Busted: Toilet Paper As Solder Wick

It didn’t take long for us to get an answer to the question nobody was asking: Can you use toilet paper as solder wick? And unsurprisingly, the answer is a resounding “No.”

Confused? If so, you probably missed our article a few days ago describing the repair of corroded card edge connectors with a bit of homebrew HASL. Granted, the process wasn’t exactly hot air solder leveling, at least not the way PCB fabs do it to protect exposed copper traces. It was more of an en masse tinning process, for which [Adrian] used a fair amount of desoldering wick to pull excess solder off the pins.

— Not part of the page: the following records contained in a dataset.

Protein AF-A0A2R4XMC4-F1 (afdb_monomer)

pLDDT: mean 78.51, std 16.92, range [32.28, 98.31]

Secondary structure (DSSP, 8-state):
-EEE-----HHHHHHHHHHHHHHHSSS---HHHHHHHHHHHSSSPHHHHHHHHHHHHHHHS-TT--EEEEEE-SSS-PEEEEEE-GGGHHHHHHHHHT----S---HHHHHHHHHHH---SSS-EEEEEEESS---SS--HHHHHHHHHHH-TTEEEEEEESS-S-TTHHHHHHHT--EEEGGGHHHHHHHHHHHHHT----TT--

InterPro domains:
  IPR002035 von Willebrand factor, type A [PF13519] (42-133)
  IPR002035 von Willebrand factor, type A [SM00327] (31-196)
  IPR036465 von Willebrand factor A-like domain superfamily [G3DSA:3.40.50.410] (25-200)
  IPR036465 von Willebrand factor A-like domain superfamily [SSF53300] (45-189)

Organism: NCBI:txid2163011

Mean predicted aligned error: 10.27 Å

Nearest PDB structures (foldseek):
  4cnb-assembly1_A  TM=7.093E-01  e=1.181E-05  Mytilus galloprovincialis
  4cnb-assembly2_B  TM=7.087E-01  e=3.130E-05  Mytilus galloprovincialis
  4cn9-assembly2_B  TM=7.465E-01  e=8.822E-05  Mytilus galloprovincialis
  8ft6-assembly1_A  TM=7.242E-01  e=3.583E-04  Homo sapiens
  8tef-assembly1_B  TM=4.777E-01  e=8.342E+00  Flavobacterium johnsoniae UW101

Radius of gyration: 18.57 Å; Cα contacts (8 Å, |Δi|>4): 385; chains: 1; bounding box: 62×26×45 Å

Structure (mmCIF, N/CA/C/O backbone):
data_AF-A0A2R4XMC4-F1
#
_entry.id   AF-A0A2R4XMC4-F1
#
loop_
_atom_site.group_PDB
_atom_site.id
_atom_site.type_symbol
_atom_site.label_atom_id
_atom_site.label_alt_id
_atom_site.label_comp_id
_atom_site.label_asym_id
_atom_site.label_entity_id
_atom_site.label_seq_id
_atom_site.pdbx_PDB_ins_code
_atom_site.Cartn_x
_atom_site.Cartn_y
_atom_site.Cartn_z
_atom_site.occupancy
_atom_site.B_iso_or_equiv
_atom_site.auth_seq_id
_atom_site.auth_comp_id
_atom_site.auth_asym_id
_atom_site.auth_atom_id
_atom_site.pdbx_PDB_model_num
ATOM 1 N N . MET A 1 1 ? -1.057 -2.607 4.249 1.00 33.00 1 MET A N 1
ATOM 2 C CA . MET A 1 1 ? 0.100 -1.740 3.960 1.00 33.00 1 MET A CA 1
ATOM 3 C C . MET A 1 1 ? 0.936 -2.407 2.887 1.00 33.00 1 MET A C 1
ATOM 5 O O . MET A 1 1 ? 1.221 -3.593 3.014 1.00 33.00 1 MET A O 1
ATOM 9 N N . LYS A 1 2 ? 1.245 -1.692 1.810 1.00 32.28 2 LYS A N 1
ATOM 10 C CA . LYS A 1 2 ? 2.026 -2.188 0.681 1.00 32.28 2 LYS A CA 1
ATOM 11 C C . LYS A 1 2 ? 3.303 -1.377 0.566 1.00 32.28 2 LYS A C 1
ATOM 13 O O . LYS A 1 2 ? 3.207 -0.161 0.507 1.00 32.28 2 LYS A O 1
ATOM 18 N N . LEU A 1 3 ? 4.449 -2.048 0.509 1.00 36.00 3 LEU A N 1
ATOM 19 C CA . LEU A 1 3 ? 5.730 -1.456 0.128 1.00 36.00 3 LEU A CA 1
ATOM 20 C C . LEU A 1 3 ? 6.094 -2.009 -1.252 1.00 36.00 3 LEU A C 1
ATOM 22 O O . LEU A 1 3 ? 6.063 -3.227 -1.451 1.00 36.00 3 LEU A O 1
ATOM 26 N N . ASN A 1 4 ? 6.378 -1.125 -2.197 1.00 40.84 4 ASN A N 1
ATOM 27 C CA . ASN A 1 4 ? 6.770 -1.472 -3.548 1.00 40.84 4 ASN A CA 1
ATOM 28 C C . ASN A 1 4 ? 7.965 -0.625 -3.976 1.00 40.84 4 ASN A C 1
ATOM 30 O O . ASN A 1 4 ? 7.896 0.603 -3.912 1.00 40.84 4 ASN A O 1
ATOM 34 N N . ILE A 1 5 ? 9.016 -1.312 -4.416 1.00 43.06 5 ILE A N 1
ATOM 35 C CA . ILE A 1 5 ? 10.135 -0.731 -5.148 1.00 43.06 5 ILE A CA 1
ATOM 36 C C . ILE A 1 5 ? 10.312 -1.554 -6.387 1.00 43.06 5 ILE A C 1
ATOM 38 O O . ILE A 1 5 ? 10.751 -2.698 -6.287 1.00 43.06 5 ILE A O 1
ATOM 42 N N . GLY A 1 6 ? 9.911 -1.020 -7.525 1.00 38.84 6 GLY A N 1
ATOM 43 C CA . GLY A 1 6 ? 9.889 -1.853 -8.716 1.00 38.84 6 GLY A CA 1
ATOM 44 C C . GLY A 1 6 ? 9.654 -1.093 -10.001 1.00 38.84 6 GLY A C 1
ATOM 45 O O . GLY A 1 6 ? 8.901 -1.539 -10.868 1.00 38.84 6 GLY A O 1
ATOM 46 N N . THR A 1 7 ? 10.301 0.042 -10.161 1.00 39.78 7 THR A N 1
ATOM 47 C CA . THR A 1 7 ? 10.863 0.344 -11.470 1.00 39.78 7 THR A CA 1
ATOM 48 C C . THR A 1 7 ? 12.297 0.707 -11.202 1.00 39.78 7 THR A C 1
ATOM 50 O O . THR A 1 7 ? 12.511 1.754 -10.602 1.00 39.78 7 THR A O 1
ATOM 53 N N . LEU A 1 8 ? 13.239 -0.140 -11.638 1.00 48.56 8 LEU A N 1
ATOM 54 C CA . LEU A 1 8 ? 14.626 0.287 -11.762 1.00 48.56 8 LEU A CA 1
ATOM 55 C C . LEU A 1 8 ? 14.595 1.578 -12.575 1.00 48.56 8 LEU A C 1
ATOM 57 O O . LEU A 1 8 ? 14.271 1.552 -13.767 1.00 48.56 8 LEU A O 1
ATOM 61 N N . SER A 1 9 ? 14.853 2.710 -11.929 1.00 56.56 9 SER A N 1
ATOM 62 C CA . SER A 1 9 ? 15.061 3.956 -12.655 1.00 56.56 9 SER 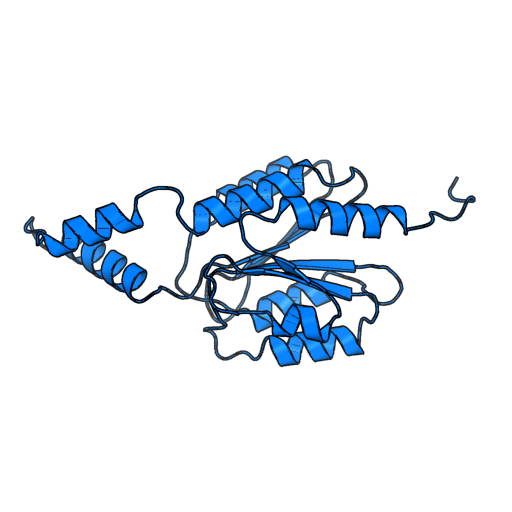A CA 1
ATOM 63 C C . SER A 1 9 ? 16.212 3.751 -13.654 1.00 56.56 9 SER A C 1
ATOM 65 O O . SER A 1 9 ? 16.986 2.793 -13.554 1.00 56.56 9 SER A O 1
ATOM 67 N N . HIS A 1 10 ? 16.359 4.638 -14.642 1.00 56.31 10 HIS A N 1
ATOM 68 C CA . HIS A 1 10 ? 17.527 4.575 -15.532 1.00 56.31 10 HIS A CA 1
ATOM 69 C C . HIS A 1 10 ? 18.844 4.530 -14.728 1.00 56.31 10 HIS A C 1
ATOM 71 O O . HIS A 1 10 ? 19.763 3.797 -15.084 1.00 56.31 10 HIS A O 1
ATOM 77 N N . GLU A 1 11 ? 18.876 5.236 -13.597 1.00 55.78 11 GLU A N 1
ATOM 78 C CA . GLU A 1 11 ? 19.998 5.285 -12.659 1.00 55.78 11 GLU A CA 1
ATOM 79 C C . GLU A 1 11 ? 20.173 3.959 -11.899 1.00 55.78 11 GLU A C 1
ATOM 81 O O . GLU A 1 11 ? 21.297 3.482 -11.751 1.00 55.78 11 GLU A O 1
ATOM 86 N N . GLU A 1 12 ? 19.085 3.297 -11.484 1.00 57.41 12 GLU A N 1
ATOM 87 C CA . GLU A 1 12 ? 19.181 1.992 -10.820 1.00 57.41 12 GLU A CA 1
ATOM 88 C C . GLU A 1 12 ? 19.615 0.883 -11.782 1.00 57.41 12 GLU A C 1
ATOM 90 O O . GLU A 1 12 ? 20.370 -0.010 -11.400 1.00 57.41 12 GLU A O 1
ATOM 95 N N . LYS A 1 13 ? 19.222 0.954 -13.058 1.00 63.91 13 LYS A N 1
ATOM 96 C CA . LYS A 1 13 ? 19.733 0.038 -14.085 1.00 63.91 13 LYS A CA 1
ATOM 97 C C . LYS A 1 13 ? 21.238 0.227 -14.301 1.00 63.91 13 LYS A C 1
ATOM 99 O O . LYS A 1 13 ? 21.977 -0.753 -14.310 1.00 63.91 13 LYS A O 1
ATOM 104 N N . GLN A 1 14 ? 21.696 1.478 -14.395 1.00 63.72 14 GLN A N 1
ATOM 105 C CA . GLN A 1 14 ? 23.123 1.806 -14.492 1.00 63.72 14 GLN A CA 1
ATOM 106 C C . GLN A 1 14 ? 23.916 1.314 -13.273 1.00 63.72 14 GLN A C 1
ATOM 108 O O . GLN A 1 14 ? 25.040 0.842 -13.433 1.00 63.72 14 GLN A O 1
ATOM 113 N N . TYR A 1 15 ? 23.324 1.362 -12.076 1.00 66.94 15 TYR A N 1
ATOM 114 C CA . TYR A 1 15 ? 23.909 0.786 -10.867 1.00 66.94 15 TYR A CA 1
ATOM 115 C C . TYR A 1 15 ? 24.092 -0.728 -10.966 1.00 66.94 15 TYR A C 1
ATOM 117 O O . TYR A 1 15 ? 25.202 -1.213 -10.763 1.00 66.94 15 TYR A O 1
ATOM 125 N N . TYR A 1 16 ? 23.043 -1.482 -11.310 1.00 65.06 16 TYR A N 1
ATOM 126 C CA . TYR A 1 16 ? 23.159 -2.939 -11.429 1.00 65.06 16 TYR A CA 1
ATOM 127 C C . TYR A 1 16 ? 24.117 -3.346 -12.554 1.00 65.06 16 TYR A C 1
ATOM 129 O O . TYR A 1 16 ? 24.908 -4.265 -12.358 1.00 65.06 16 TYR A O 1
ATOM 137 N N . ASP A 1 17 ? 24.133 -2.626 -13.678 1.00 68.81 17 ASP A N 1
ATOM 138 C CA . ASP A 1 17 ? 25.097 -2.846 -14.762 1.00 68.81 17 ASP A CA 1
ATOM 139 C C . ASP A 1 17 ? 26.542 -2.523 -14.322 1.00 68.81 17 ASP A C 1
ATOM 141 O O . ASP A 1 17 ? 27.491 -3.183 -14.752 1.00 68.81 17 ASP A O 1
ATOM 145 N N . ALA A 1 18 ? 26.742 -1.515 -13.464 1.00 67.12 18 ALA A N 1
ATOM 146 C CA . ALA A 1 18 ? 28.042 -1.185 -12.871 1.00 67.12 18 ALA A CA 1
ATOM 147 C C . ALA A 1 18 ? 28.506 -2.252 -11.862 1.00 67.12 18 ALA A C 1
ATOM 149 O O . ALA A 1 18 ? 29.630 -2.743 -11.965 1.00 67.12 18 ALA A O 1
ATOM 150 N N . VAL A 1 19 ? 27.632 -2.682 -10.945 1.00 68.38 19 VAL A N 1
ATOM 151 C CA . VAL A 1 19 ? 27.910 -3.751 -9.968 1.00 68.38 19 VAL A CA 1
ATOM 152 C C . VAL A 1 19 ? 28.163 -5.093 -10.664 1.00 68.38 19 VAL A C 1
ATOM 154 O O . VAL A 1 19 ? 29.060 -5.843 -10.281 1.00 68.38 19 VAL A O 1
ATOM 157 N N . TRP A 1 20 ? 27.418 -5.411 -11.722 1.00 64.56 20 TRP A N 1
ATOM 158 C CA . TRP A 1 20 ? 27.622 -6.646 -12.479 1.00 64.56 20 TRP A CA 1
ATOM 159 C C . TRP A 1 20 ? 28.973 -6.651 -13.205 1.00 64.56 20 TRP A C 1
ATOM 161 O O . TRP A 1 20 ? 29.676 -7.666 -13.194 1.00 64.56 20 TRP A O 1
ATOM 171 N N . ARG A 1 21 ? 29.389 -5.505 -13.767 1.00 68.12 21 ARG A N 1
ATOM 172 C CA . ARG A 1 21 ? 30.730 -5.327 -14.350 1.00 68.12 21 ARG A CA 1
ATOM 173 C C . ARG A 1 21 ? 31.846 -5.477 -13.314 1.00 68.12 21 ARG A C 1
ATOM 175 O O . ARG A 1 21 ? 32.852 -6.101 -13.640 1.00 68.12 21 ARG A O 1
ATOM 182 N N . MET A 1 22 ? 31.653 -5.004 -12.077 1.00 65.00 22 MET A N 1
ATOM 183 C CA . MET A 1 22 ? 32.609 -5.236 -10.978 1.00 65.00 22 MET A CA 1
ATOM 184 C C . MET A 1 22 ? 32.846 -6.717 -10.693 1.00 65.00 22 MET A C 1
ATOM 186 O O . MET A 1 22 ? 33.981 -7.115 -10.453 1.00 65.00 22 MET A O 1
ATOM 190 N N . ASN A 1 23 ? 31.780 -7.521 -10.691 1.00 64.12 23 ASN A N 1
ATOM 191 C CA . ASN A 1 23 ? 31.844 -8.924 -10.277 1.00 64.12 23 ASN A CA 1
ATOM 192 C C . ASN A 1 23 ? 32.238 -9.887 -11.410 1.00 64.12 23 ASN A C 1
ATOM 194 O O . ASN A 1 23 ? 32.633 -11.016 -11.129 1.00 64.12 23 ASN A O 1
ATOM 198 N N . SER A 1 24 ? 32.127 -9.463 -12.674 1.00 62.88 24 SER A N 1
ATOM 199 C CA . SER A 1 24 ? 32.289 -10.342 -13.847 1.00 62.88 24 SER A CA 1
ATOM 200 C C . SER A 1 24 ? 33.591 -10.125 -14.627 1.00 62.88 24 SER A C 1
ATOM 202 O O . SER A 1 24 ? 33.973 -10.987 -15.414 1.00 62.88 24 SER A O 1
ATOM 204 N N . PHE A 1 25 ? 34.284 -8.998 -14.426 1.00 52.41 25 PHE A N 1
ATOM 205 C CA . PHE A 1 25 ? 35.551 -8.678 -15.088 1.00 52.41 25 PHE A CA 1
ATOM 206 C C . PHE A 1 25 ? 36.583 -8.192 -14.072 1.00 52.41 25 PHE A C 1
ATOM 208 O O . PHE A 1 25 ? 36.298 -7.345 -13.231 1.00 52.41 25 PHE A O 1
ATOM 215 N N . SER A 1 26 ? 37.804 -8.710 -14.177 1.00 55.97 26 SER A N 1
ATOM 216 C CA . SER A 1 26 ? 38.953 -8.365 -13.343 1.00 55.97 26 SER A CA 1
ATOM 217 C C . SER A 1 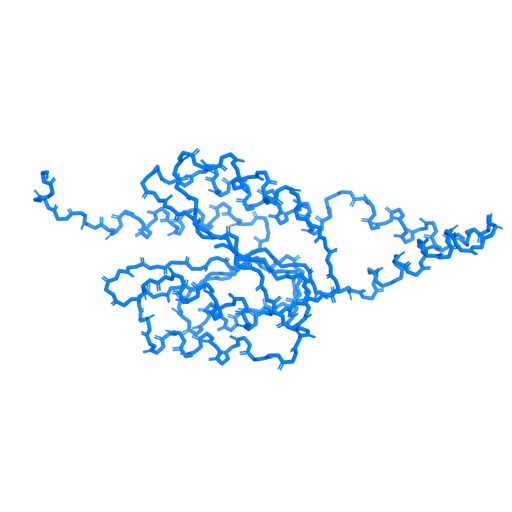26 ? 39.252 -6.853 -13.340 1.00 55.97 26 SER A C 1
ATOM 219 O O . SER A 1 26 ? 40.035 -6.360 -14.145 1.00 55.97 26 SER A O 1
ATOM 221 N N . GLY A 1 27 ? 38.651 -6.114 -12.406 1.00 53.06 27 GLY A N 1
ATOM 222 C CA . GLY A 1 27 ? 39.295 -5.004 -11.697 1.00 53.06 27 GLY A CA 1
ATOM 223 C C . GLY A 1 27 ? 39.444 -3.633 -12.370 1.00 53.06 27 GLY A C 1
ATOM 224 O O . GLY A 1 27 ? 40.211 -2.832 -11.843 1.00 53.06 27 GLY A O 1
ATOM 225 N N . LEU A 1 28 ? 38.741 -3.294 -13.455 1.00 52.91 28 LEU A N 1
ATOM 226 C CA . LEU A 1 28 ? 38.738 -1.910 -13.966 1.00 52.91 28 LEU A CA 1
ATOM 227 C C . LEU A 1 28 ? 37.331 -1.318 -13.978 1.00 52.91 28 LEU A C 1
ATOM 229 O O . LEU A 1 28 ? 36.614 -1.358 -14.974 1.00 52.91 28 LEU A O 1
ATOM 233 N N . LEU A 1 29 ? 36.960 -0.739 -12.837 1.00 58.62 29 LEU A N 1
ATOM 234 C CA . LEU A 1 29 ? 35.831 0.175 -12.748 1.00 58.62 29 LEU A CA 1
ATOM 235 C C . LEU A 1 29 ? 36.160 1.477 -13.481 1.00 58.62 29 LEU A C 1
ATOM 237 O O . LEU A 1 29 ? 37.151 2.138 -13.165 1.00 58.62 29 LEU A O 1
ATOM 241 N N . GLY A 1 30 ? 35.309 1.884 -14.423 1.00 66.19 30 GLY A N 1
ATOM 242 C CA . GLY A 1 30 ? 35.375 3.238 -14.962 1.00 66.19 30 GLY A CA 1
ATOM 243 C C . GLY A 1 30 ? 35.025 4.263 -13.875 1.00 66.19 30 GLY A C 1
ATOM 244 O O . GLY A 1 30 ? 34.194 3.998 -13.008 1.00 66.19 30 GLY A O 1
ATOM 245 N N . GLN A 1 31 ? 35.603 5.468 -13.930 1.00 68.81 31 GLN A N 1
ATOM 246 C CA . GLN A 1 31 ? 35.258 6.572 -13.010 1.00 68.81 31 GLN A CA 1
ATOM 247 C C . GLN A 1 31 ? 33.750 6.872 -12.972 1.00 68.81 31 GLN A C 1
ATOM 249 O O . GLN A 1 31 ? 33.221 7.265 -11.933 1.00 68.81 31 GLN A O 1
ATOM 254 N N . GLN A 1 32 ? 33.055 6.644 -14.089 1.00 65.00 32 GLN A N 1
ATOM 255 C CA . GLN A 1 32 ? 31.603 6.770 -14.179 1.00 65.00 32 GLN A CA 1
ATOM 256 C C . GLN A 1 32 ? 30.885 5.705 -13.335 1.00 65.00 32 GLN A C 1
ATOM 258 O O . GLN A 1 32 ? 29.992 6.050 -12.569 1.00 65.00 32 GLN A O 1
ATOM 263 N N . ASP A 1 33 ? 31.318 4.445 -13.375 1.00 62.12 33 ASP A N 1
ATOM 264 C CA . ASP A 1 33 ? 30.705 3.343 -12.618 1.00 62.12 33 ASP A CA 1
ATOM 265 C C . ASP A 1 33 ? 30.821 3.555 -11.103 1.00 62.12 33 ASP A C 1
ATOM 267 O O . ASP A 1 33 ? 29.847 3.389 -10.371 1.00 62.12 33 ASP A O 1
ATOM 271 N N . ILE A 1 34 ? 31.988 4.020 -10.640 1.00 66.81 34 ILE A N 1
ATOM 272 C CA . ILE A 1 34 ? 32.230 4.386 -9.234 1.00 66.81 34 ILE A CA 1
ATOM 273 C C . ILE A 1 34 ? 31.313 5.535 -8.805 1.00 66.81 34 ILE A C 1
ATOM 275 O O . ILE A 1 34 ? 30.794 5.533 -7.688 1.00 66.81 34 ILE A O 1
ATOM 279 N N . HIS A 1 35 ? 31.105 6.527 -9.674 1.00 68.25 35 HIS A N 1
ATOM 280 C CA . HIS A 1 35 ? 30.206 7.639 -9.387 1.00 68.25 35 HIS A CA 1
ATOM 281 C C . HIS A 1 35 ? 28.753 7.163 -9.223 1.00 68.25 35 HIS A C 1
ATOM 283 O O . HIS A 1 35 ? 28.111 7.541 -8.246 1.00 68.25 35 HIS A O 1
ATOM 289 N N . TYR A 1 36 ? 28.250 6.300 -10.114 1.00 65.00 36 TYR A N 1
ATOM 290 C CA . TYR A 1 36 ? 26.882 5.769 -10.029 1.00 65.00 36 TYR A CA 1
ATOM 291 C C . TYR A 1 36 ? 26.667 4.881 -8.800 1.00 65.00 36 TYR A C 1
ATOM 293 O O . TYR A 1 36 ? 25.666 5.043 -8.101 1.00 65.00 36 TYR A O 1
ATOM 301 N N . ILE A 1 37 ? 27.627 4.006 -8.485 1.00 65.25 37 ILE A N 1
ATOM 302 C CA . ILE A 1 37 ? 27.587 3.162 -7.282 1.00 65.25 37 ILE A CA 1
ATOM 303 C C . ILE A 1 37 ? 27.538 4.020 -6.024 1.00 65.25 37 ILE A C 1
ATOM 305 O O . ILE A 1 37 ? 26.621 3.882 -5.218 1.00 65.25 37 ILE A O 1
ATOM 309 N N . ASN A 1 38 ? 28.446 4.988 -5.900 1.00 67.56 38 ASN A N 1
ATOM 310 C CA . ASN A 1 38 ? 28.464 5.887 -4.752 1.00 67.56 38 ASN A CA 1
ATOM 311 C C . ASN A 1 38 ? 27.210 6.764 -4.661 1.00 67.56 38 ASN A C 1
ATOM 313 O O . ASN A 1 38 ? 26.783 7.097 -3.559 1.00 67.56 38 ASN A O 1
ATOM 317 N N . HIS A 1 39 ? 26.629 7.179 -5.787 1.00 66.38 39 HIS A N 1
ATOM 318 C CA . HIS A 1 39 ? 25.428 8.012 -5.787 1.00 66.38 39 HIS A CA 1
ATOM 319 C C . HIS A 1 39 ? 24.195 7.238 -5.305 1.00 66.38 39 HIS A C 1
ATOM 321 O O . HIS A 1 39 ? 23.423 7.756 -4.505 1.00 66.38 39 HIS A O 1
ATOM 327 N N . MET A 1 40 ? 24.056 5.985 -5.734 1.00 60.47 40 MET A N 1
ATOM 328 C CA . MET A 1 40 ? 22.957 5.097 -5.352 1.00 60.47 40 MET A CA 1
ATOM 329 C C . MET A 1 40 ? 23.110 4.497 -3.953 1.00 60.47 40 MET A C 1
ATOM 331 O O . MET A 1 40 ? 22.116 4.192 -3.295 1.00 60.47 40 MET A O 1
ATOM 335 N N . GLU A 1 41 ? 24.345 4.311 -3.485 1.00 64.62 41 GLU A N 1
ATOM 336 C CA . GLU A 1 41 ? 24.597 3.759 -2.157 1.00 64.62 41 GLU A CA 1
ATOM 337 C C . GLU A 1 41 ? 24.474 4.784 -1.029 1.00 64.62 41 GLU A C 1
ATOM 339 O O . GLU A 1 41 ? 24.365 4.384 0.136 1.00 64.62 41 GLU A O 1
ATOM 344 N N . ARG A 1 42 ? 24.435 6.080 -1.368 1.00 63.25 42 ARG A N 1
ATOM 345 C CA . ARG A 1 42 ? 24.216 7.174 -0.419 1.00 63.25 42 ARG A CA 1
ATOM 346 C C . ARG A 1 42 ? 22.814 7.115 0.173 1.00 63.25 42 ARG A C 1
ATOM 348 O O . ARG A 1 42 ? 21.812 7.008 -0.527 1.00 63.25 42 ARG A O 1
ATOM 355 N N . GLU A 1 43 ? 22.760 7.234 1.491 1.00 60.25 43 GLU A N 1
ATOM 356 C CA . GLU A 1 43 ? 21.508 7.390 2.218 1.00 60.25 43 GLU A CA 1
ATOM 357 C C . GLU A 1 43 ? 21.033 8.862 2.209 1.00 60.25 43 GLU A C 1
ATOM 359 O O . GLU A 1 43 ? 21.865 9.774 2.199 1.00 60.25 43 GLU A O 1
ATOM 364 N N . PRO A 1 44 ? 19.709 9.106 2.264 1.00 64.94 44 PRO A N 1
ATOM 365 C CA . PRO A 1 44 ? 18.667 8.090 2.325 1.00 64.94 44 PRO A CA 1
ATOM 366 C C . PRO A 1 44 ? 18.278 7.548 0.938 1.00 64.94 44 PRO A C 1
ATOM 368 O O . PRO A 1 44 ? 17.872 8.306 0.057 1.00 64.94 44 PRO A O 1
ATOM 371 N N . ARG A 1 45 ? 18.330 6.222 0.751 1.00 73.75 45 ARG A N 1
ATOM 372 C CA . ARG A 1 45 ? 17.810 5.569 -0.468 1.00 73.75 45 ARG A CA 1
ATOM 373 C C . ARG A 1 45 ? 16.281 5.560 -0.442 1.00 73.75 45 ARG A C 1
ATOM 375 O O . ARG A 1 45 ? 15.687 5.508 0.636 1.00 73.75 45 ARG A O 1
ATOM 382 N N . ARG A 1 46 ? 15.617 5.501 -1.605 1.00 76.62 46 ARG A N 1
ATOM 383 C CA . ARG A 1 46 ? 14.138 5.419 -1.697 1.00 76.62 46 ARG A CA 1
ATOM 384 C C . ARG A 1 46 ? 13.564 4.294 -0.825 1.00 76.62 46 ARG A C 1
ATOM 386 O O . ARG A 1 46 ? 12.607 4.512 -0.086 1.00 76.62 46 ARG A O 1
ATOM 393 N N . ILE A 1 47 ? 14.220 3.131 -0.820 1.00 78.12 47 ILE A N 1
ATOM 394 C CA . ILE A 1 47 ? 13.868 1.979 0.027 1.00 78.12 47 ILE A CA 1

During that restoration, [Adrian] mentioned hearing that common toilet paper could be used as a cheap substitute for desoldering wick. We were skeptical but passed along the tip hoping someone would comment on it. Enter [KDawg], who took up the challenge and gave it a whirl. The video below shows attempts to tin a few pins on a similar card-edge connector and remove the excess with toilet paper. The tests are done using 63:37 lead-tin solder, plus and minus flux, and using Great Value TP in more or less the same manner you’d use desoldering braid. The results are pretty much what you’d expect, with charred toilet paper and no appreciable solder removal. The closest it comes to working is when the TP sucks up the melted flux. Stay tuned for the bonus positive control footage at the end, though; watching that legit Chemtronics braid do its thing is oddly satisfying.

So, unless there’s some trick to it, [KDawg] seems to have busted this myth. If anyone else wants to give it a try, we’ll be happy to cover it.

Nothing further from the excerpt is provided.